Читаем Американская история полностью

Тем не менее я встречала много людей, и очень известных, и просто известных, Зильбер всем представлял меня как своего ассистента и часто рассказывал о моих успехах: впервые за последние десять лет статья студента опубликована в крупном журнале и прочее и прочее. От такой рекламы я действительно начала нервничать, в ней чувствовалось отсутствие вкуса, что-то показушное, как будто мы специально договорились и отрепетировали заранее. Дал бы мне хотя бы возможность отойти, что ли, перед тем, как говорить. Но, с другой стороны, я знала, что он искренен, и потому старалась своего неудовольствия не показывать.

Несмотря на неловкость моего положения, я часто видела, как глаза собеседников начинали подсвечиваться не то интересом, не то любопытством. Ко мне обращались, со мной говорили, как с равной, а иногда, чувствуя за спиной внимательный взгляд Зильбера, даже с подчеркнутым уважением, что, конечно, льстило моему самолюбию.

Потихоньку я обросла знакомствами, вернее, контактами и вытекающими из них связями и подумала, что теперь, наверное, действительно могла бы легко собрать секретные сведения о любом из своих собратьев по науке. Сам Зильбер, общаясь обычно с людьми не только покровительственно, но с долей высокомерия, а иногда, когда чувствовал, что позволительно, с раздражением, со мной себя контролировал и старался говорить мягко, ласково, даже с заботой. Я понимала, что ему незачем утверждаться за мой счет, когда вокруг не сосчитать более подходящих клиентов, но все же была ему благодарна, глядя, как он, бедняга, из-за всех сил старается быть со мной корректным.

Вообще, по тому, как он обо мне рассказывал, как представлял, по-старомодному официально, как в старых фильмах, как обращался ко мне в присутствии посторонних, я чувствовала элемент искусственности, позу, будто он хвастается мной: вот, мол, какая при мне молоденькая, умненькая и живая девочка. Впрочем, иногда в его словах действительно проскальзывало нечто напоминающее искреннюю гордость. Я как-то подумала, что так, наверное, любящий дедушка гордится своей юной внучкой, ее молодостью, изяществом, милыми манерами.
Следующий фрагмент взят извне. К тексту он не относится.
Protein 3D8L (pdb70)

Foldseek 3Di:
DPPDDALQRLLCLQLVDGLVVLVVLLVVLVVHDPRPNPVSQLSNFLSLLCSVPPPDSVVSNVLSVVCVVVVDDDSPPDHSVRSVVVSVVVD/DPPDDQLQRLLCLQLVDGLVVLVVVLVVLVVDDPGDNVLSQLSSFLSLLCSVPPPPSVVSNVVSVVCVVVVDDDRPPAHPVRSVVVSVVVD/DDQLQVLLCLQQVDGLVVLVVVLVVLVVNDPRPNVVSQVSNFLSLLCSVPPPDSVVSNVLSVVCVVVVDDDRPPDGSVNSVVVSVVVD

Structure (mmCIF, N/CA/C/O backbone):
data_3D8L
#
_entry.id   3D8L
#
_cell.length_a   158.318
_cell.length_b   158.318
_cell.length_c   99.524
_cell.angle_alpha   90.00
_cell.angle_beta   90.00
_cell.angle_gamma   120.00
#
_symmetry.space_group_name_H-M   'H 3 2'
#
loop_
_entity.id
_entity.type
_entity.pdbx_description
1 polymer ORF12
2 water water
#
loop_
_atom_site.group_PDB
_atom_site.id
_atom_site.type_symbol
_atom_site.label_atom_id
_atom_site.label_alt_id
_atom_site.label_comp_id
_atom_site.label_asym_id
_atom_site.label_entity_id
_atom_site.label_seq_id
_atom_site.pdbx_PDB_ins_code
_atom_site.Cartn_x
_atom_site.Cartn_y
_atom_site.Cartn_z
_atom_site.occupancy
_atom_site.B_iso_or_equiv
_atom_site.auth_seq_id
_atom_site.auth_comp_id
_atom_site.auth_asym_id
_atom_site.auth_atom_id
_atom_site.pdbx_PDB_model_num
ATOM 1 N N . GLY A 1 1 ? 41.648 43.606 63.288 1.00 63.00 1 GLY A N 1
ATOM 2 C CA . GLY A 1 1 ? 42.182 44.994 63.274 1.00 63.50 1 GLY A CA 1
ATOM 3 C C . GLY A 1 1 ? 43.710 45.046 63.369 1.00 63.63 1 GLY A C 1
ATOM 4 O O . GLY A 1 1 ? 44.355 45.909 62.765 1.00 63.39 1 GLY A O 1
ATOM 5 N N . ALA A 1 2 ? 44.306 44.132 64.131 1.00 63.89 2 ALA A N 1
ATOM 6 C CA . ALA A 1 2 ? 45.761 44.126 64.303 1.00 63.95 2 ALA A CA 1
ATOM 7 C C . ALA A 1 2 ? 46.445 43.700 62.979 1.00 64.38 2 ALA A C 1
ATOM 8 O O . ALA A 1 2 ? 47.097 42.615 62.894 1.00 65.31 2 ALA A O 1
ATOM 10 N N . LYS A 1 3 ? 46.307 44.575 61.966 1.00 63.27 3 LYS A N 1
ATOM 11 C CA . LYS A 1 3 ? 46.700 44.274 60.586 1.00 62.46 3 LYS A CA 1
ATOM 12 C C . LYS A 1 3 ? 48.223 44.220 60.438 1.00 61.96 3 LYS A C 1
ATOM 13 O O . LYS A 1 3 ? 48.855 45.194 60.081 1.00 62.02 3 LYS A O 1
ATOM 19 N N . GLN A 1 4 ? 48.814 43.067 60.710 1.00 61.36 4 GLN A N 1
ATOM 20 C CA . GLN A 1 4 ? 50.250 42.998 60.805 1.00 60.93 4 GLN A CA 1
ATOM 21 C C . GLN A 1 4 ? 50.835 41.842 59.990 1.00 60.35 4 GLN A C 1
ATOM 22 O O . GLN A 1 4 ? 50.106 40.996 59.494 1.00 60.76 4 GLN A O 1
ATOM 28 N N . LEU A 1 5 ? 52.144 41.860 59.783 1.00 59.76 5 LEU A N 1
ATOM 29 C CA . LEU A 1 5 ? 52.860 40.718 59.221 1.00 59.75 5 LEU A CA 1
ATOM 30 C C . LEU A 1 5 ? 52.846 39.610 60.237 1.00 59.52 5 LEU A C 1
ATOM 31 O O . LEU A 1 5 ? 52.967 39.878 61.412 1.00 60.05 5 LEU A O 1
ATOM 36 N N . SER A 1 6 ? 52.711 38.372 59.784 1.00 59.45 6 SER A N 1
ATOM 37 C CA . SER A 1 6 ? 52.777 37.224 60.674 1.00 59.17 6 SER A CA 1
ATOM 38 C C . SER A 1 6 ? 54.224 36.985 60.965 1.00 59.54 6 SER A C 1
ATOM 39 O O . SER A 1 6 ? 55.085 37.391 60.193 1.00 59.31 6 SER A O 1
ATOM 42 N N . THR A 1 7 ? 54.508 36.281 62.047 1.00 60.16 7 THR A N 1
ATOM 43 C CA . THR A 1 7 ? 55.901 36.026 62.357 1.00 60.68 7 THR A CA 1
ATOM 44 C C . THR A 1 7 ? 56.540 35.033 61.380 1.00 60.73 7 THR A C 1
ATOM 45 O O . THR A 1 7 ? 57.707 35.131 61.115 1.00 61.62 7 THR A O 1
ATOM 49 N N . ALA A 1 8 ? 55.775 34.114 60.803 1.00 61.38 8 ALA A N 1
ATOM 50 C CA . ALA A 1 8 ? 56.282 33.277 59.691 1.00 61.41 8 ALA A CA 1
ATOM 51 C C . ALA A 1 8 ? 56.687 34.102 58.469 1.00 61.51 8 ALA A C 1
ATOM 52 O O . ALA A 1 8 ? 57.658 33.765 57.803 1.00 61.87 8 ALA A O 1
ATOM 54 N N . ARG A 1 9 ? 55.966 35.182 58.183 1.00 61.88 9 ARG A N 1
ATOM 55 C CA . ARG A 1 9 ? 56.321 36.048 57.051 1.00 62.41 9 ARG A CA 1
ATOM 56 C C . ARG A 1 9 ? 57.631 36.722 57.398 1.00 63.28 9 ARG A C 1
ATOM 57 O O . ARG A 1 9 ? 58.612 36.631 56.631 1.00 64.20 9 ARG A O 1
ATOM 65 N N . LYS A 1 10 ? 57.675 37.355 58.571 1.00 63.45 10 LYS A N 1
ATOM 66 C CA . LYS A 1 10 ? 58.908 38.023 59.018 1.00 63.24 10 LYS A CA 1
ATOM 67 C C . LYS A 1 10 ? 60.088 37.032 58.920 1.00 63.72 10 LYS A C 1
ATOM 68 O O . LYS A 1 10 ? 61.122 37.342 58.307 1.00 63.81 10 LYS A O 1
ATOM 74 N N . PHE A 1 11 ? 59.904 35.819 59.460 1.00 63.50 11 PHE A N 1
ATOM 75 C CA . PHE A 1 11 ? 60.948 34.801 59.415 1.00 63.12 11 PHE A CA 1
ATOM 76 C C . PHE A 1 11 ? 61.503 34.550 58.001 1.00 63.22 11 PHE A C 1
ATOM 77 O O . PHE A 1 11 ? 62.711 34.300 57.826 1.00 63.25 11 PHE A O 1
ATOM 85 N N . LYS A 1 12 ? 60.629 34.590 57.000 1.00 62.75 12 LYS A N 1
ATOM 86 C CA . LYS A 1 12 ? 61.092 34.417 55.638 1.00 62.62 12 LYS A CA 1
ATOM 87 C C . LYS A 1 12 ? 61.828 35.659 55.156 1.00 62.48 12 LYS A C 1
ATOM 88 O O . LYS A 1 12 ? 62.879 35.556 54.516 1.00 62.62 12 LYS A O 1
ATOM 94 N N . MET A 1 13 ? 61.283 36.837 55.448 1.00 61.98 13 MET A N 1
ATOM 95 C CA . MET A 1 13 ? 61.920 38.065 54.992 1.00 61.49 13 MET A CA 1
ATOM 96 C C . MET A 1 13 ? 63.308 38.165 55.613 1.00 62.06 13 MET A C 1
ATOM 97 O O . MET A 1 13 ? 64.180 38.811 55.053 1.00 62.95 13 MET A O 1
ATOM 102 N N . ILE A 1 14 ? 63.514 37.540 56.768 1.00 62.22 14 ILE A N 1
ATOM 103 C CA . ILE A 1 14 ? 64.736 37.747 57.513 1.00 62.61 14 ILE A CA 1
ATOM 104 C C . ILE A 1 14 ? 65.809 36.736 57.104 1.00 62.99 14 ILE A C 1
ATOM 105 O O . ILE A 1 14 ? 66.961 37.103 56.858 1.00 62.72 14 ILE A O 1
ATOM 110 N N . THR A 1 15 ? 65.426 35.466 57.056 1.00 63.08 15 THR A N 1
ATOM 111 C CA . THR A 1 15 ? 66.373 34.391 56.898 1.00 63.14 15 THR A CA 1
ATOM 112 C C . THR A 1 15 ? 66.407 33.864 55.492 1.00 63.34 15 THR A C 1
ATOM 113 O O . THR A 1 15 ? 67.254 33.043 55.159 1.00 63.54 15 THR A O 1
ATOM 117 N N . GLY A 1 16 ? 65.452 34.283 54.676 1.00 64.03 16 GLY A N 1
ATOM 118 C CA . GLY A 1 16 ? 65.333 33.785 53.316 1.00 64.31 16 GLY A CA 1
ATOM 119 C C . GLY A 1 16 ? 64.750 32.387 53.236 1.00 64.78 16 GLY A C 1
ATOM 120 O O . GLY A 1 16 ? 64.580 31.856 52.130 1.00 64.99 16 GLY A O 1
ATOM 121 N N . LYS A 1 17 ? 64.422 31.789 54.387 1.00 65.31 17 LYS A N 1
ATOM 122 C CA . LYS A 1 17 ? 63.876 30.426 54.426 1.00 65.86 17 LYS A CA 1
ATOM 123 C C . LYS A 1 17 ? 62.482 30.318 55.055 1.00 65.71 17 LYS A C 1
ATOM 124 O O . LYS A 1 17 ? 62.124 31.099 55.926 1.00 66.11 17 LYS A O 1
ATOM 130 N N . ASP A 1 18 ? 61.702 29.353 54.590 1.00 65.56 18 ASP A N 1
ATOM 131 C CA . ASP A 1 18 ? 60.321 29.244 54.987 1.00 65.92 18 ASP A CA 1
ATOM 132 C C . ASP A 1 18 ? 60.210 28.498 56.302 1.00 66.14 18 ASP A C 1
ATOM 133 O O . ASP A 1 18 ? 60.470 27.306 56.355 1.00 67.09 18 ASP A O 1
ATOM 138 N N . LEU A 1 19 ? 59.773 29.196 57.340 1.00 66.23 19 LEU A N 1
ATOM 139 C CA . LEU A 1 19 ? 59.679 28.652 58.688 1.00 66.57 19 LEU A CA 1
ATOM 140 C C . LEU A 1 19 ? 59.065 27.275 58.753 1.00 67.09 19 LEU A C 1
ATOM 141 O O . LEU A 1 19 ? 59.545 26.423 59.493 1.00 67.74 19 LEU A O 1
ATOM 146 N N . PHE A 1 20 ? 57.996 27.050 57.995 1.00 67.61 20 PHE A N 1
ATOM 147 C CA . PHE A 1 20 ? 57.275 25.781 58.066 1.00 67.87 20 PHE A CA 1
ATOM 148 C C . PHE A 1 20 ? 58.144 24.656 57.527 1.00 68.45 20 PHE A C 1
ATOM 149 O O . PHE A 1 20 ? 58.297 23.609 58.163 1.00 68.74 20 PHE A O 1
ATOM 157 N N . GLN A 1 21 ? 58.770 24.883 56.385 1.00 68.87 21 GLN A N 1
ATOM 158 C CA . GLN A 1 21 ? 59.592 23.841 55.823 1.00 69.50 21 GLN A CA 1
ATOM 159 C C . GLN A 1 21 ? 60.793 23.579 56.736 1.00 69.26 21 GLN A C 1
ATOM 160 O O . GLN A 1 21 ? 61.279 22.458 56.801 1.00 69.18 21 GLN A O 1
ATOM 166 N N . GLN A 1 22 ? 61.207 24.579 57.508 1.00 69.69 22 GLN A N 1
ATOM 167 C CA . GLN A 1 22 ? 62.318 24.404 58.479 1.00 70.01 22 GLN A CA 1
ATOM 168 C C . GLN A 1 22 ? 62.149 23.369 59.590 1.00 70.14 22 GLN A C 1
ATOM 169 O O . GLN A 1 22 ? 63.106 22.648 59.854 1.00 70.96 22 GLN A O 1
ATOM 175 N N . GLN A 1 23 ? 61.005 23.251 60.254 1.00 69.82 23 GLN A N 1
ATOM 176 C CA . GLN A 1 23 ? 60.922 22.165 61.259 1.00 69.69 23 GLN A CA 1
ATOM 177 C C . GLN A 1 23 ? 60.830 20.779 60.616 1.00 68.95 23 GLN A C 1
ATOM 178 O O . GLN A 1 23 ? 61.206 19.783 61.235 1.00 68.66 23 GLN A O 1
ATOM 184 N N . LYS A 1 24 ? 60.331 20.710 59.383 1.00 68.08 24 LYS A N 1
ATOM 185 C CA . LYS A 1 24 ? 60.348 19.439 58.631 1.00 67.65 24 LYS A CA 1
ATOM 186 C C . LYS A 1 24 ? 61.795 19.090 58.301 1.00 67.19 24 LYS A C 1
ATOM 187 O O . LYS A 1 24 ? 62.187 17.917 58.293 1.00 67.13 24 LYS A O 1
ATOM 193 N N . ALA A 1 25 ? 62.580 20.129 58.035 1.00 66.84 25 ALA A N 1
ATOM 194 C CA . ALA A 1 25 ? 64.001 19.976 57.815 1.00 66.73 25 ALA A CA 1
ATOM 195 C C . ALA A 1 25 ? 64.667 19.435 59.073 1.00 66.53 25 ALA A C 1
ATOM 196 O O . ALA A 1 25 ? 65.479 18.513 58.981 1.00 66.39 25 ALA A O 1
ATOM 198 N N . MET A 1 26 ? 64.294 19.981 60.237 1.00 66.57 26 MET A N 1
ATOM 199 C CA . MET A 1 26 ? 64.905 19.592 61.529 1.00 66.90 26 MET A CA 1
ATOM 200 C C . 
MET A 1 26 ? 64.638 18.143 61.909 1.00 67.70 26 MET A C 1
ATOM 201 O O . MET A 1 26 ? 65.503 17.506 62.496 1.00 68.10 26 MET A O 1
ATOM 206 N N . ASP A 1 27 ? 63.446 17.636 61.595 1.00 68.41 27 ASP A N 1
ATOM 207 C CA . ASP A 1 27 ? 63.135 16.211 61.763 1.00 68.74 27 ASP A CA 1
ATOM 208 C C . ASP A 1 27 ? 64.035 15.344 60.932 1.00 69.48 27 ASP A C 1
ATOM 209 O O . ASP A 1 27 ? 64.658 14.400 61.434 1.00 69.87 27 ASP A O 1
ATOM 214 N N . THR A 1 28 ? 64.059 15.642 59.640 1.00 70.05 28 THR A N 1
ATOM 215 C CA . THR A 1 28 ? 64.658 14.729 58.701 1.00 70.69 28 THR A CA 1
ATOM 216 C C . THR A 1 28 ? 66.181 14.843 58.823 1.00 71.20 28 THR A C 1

Несколько раз он деликатно пытался поднять вопросы, связанные с моей жизнью за пределами университета, но я так же деликатно переводила разговор на другую тему — пусть, если хочет, потрудится и соберет информацию со стороны, если таковая существует.

Помимо меня, на Зильбера работали еще два человека — доктор Далримпл, молчаливый человек лет сорока-сорока пяти, из выживших учеников профессора, уже сам давно профессор, он считался как бы научным ассистентом при шефе. И еще молоденький Джефри, который проходил интернатуру после только что защищенной диссертации. С ними Зильбер как раз был необычайно строг, демонстративно поддерживал формальную дистанцию, называя только по фамилиям и говоря только о делах, причем с неприятной, даже со стороны, резкостью и высокомерием.

Но Далримпл, видимо, уже давно привык к такому обращению и не только не возражал, но, как мне казалось, получал свою порцию извращенного удовольствия. Возможно, мне уже самой все начинало видеться через причудливую призму психоанализа, но похоже было, что немолодой ассистент скорее бы обиделся с непривычки, если любимейший шеф вдруг стал бы с ним общаться на равных, как обыкновенно общаются коллеги.

Джефри же, глядевший на Зильбера, как на кумира, и в мыслях своих не допускал поставить под сомнение манеру поведения сошедшего на землю божества. Возможно, подумала я однажды, к старику так и следует относиться, и, видимо, многие так и относятся, особенно молодые, еще не достигшие, — именно как к полубогу, новому Прометею, спустившемуся к нам ненадолго, чтобы озарить и научить.

Но мое природное, подкрепленное московским воспитанием, скептическое неверие в авторитеты лишало меня участия в этой мифологии и заставляло смотреть на Прометея психоанализа вполне земными незамутненными глазами. А если смотреть именно так, то можно было и посочувствовать, ведь крайне обременительно быть вечно недоступной вершиной, венцом природы, без устали холодно наставительным и поучающим. Ведь наверняка порой хочется расслабиться и оказаться просто усталым, состарившимся человеком и вести себя, и говорить, как усталый, состарившийся человек. Вот, проницательно догадалась я, он меня и выбрал в качестве такой отдушины, и, хотя и непонятно, за какие такие заслуги.

Каждую неделю Зильбер собирал нас всех у себя дома, на этакий домашний семинар, приглашая, как правило, какого-нибудь научного гостя, каждый раз нового, но всегда маститого. Обсуждали ту или иную тему, как правило, в которой специализировался гость, и пили чай с вареньем, тортом и другими сладостями, и было очень мило во всяком случае для меня, потому что действительно напоминало что-то очень забытое из детства.